» Required action: Print exactly the lines below between the line containing "ATOM 59 O O . GLU A 1 7 ? 1" and the line containing "ATOM 73 N N", counting both of those lines. Leave pictures out.

Items listed in a dataset:
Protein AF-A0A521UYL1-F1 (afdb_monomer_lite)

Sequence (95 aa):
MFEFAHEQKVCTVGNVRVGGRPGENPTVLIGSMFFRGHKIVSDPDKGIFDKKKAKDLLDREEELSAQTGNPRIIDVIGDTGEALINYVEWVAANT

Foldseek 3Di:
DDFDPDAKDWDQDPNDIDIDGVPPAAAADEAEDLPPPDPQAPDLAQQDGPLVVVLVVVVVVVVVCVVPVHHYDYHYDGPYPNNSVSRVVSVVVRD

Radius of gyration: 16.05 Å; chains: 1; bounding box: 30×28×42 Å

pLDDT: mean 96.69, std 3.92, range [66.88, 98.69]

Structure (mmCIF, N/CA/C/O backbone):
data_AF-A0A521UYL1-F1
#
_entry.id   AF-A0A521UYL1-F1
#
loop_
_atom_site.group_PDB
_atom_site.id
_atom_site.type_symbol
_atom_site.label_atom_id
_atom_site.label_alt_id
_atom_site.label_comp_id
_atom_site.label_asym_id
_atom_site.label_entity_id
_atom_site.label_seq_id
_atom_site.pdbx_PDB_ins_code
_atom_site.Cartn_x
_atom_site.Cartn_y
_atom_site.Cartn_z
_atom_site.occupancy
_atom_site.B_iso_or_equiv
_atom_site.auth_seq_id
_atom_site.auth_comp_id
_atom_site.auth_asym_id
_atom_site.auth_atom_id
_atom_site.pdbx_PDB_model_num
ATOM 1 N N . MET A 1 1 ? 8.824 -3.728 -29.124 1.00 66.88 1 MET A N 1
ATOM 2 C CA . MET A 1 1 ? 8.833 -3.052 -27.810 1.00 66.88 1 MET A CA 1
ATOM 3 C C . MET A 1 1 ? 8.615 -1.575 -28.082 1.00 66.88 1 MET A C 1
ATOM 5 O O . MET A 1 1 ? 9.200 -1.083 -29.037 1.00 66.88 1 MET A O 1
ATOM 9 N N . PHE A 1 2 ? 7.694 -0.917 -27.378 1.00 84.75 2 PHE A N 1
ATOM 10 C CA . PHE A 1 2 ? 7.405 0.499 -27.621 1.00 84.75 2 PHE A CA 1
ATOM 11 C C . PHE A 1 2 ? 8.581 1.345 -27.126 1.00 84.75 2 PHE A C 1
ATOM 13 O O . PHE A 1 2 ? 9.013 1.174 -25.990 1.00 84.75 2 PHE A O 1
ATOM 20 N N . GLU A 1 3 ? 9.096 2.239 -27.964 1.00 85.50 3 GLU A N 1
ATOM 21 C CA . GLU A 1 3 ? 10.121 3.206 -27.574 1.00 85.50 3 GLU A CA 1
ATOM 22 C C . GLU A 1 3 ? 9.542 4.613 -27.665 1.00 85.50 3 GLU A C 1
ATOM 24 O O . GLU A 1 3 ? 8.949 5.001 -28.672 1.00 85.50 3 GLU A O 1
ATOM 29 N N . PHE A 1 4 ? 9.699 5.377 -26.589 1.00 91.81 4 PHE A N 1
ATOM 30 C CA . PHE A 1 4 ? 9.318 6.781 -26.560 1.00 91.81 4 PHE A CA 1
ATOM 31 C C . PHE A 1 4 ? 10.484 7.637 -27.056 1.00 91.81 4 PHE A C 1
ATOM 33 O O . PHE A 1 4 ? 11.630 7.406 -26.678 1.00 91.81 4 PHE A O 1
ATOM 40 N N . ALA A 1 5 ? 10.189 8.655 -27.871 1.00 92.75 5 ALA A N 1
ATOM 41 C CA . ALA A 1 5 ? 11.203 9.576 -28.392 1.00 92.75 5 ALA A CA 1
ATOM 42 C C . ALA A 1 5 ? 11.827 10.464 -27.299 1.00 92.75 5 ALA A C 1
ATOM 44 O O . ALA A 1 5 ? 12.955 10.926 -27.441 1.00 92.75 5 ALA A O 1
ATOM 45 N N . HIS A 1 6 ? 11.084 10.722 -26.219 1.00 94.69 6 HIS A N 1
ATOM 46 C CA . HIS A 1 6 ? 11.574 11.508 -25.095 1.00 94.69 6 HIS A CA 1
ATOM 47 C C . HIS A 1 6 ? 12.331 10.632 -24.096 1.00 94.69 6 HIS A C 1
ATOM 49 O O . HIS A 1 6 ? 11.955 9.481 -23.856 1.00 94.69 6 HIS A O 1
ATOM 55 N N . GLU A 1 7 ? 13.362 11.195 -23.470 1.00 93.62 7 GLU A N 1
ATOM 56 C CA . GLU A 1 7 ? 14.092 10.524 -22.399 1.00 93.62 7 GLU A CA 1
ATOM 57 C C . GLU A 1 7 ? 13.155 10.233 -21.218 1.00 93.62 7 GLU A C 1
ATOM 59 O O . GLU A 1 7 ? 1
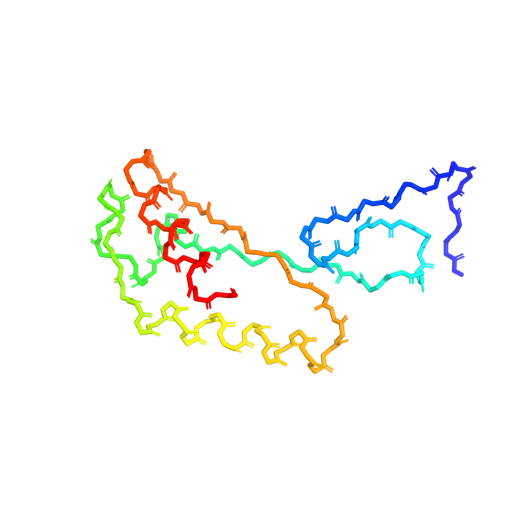2.447 11.114 -20.725 1.00 93.62 7 GLU A O 1
ATOM 64 N N . GLN A 1 8 ? 13.117 8.971 -20.789 1.00 96.12 8 GLN A N 1
ATOM 
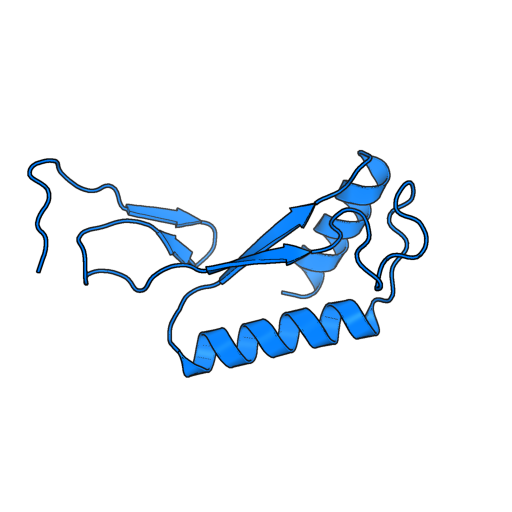65 C CA . GLN A 1 8 ? 12.273 8.543 -19.680 1.00 96.12 8 GLN A CA 1
ATOM 66 C C . GLN A 1 8 ? 12.999 8.793 -18.364 1.00 96.12 8 GLN A C 1
ATOM 68 O O . GLN A 1 8 ? 14.147 8.390 -18.190 1.00 96.12 8 GLN A O 1
ATOM 73 N N . LYS A 1 9 ? 12.313 9.434 -17.419 1.00 96.38 9 LYS A N 1
ATOM 74 C CA . LYS A 1 9 ? 12.843 9.637 -16.071 1.00 96.38 9 LYS A CA 1
ATOM 75 C C . LYS A 1 9 ? 12.643 8.372 -15.246 1.00 96.38 9 LYS A C 1
ATOM 77 O O . LYS A 1 9 ? 11.602 7.723 -15.350 1.00 96.38 9 LYS A O 1
ATOM 82 N N . VAL A 1 10 ? 13.621 8.073 -14.398 1.00 96.69 10 VAL A N 1
ATOM 83 C CA . VAL A 1 10 ? 13.494 7.074 -13.337 1.00 96.69 10 VAL A CA 1
ATOM 84 C C . VAL A 1 10 ? 13.620 7.789 -12.001 1.00 96.69 10 VAL A C 1
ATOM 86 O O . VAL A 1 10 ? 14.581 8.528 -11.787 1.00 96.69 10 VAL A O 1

» Response to this exercise:
ATOM 59 O O . GLU A 1 7 ? 1
2.447 11.114 -20.725 1.00 93.62 7 GLU A O 1
ATOM 64 N N . GLN A 1 8 ? 13.117 8.971 -20.789 1.00 96.12 8 GLN A N 1
ATOM 
65 C CA . GLN A 1 8 ? 12.273 8.543 -19.680 1.00 96.12 8 GLN A CA 1
ATOM 66 C C . GLN A 1 8 ? 12.999 8.793 -18.364 1.00 96.12 8 GLN A C 1
ATOM 68 O O . GLN A 1 8 ? 14.147 8.390 -18.190 1.00 96.12 8 GLN A O 1
ATOM 73 N N . LYS A 1 9 ? 12.313 9.434 -17.419 1.00 96.38 9 LYS A N 1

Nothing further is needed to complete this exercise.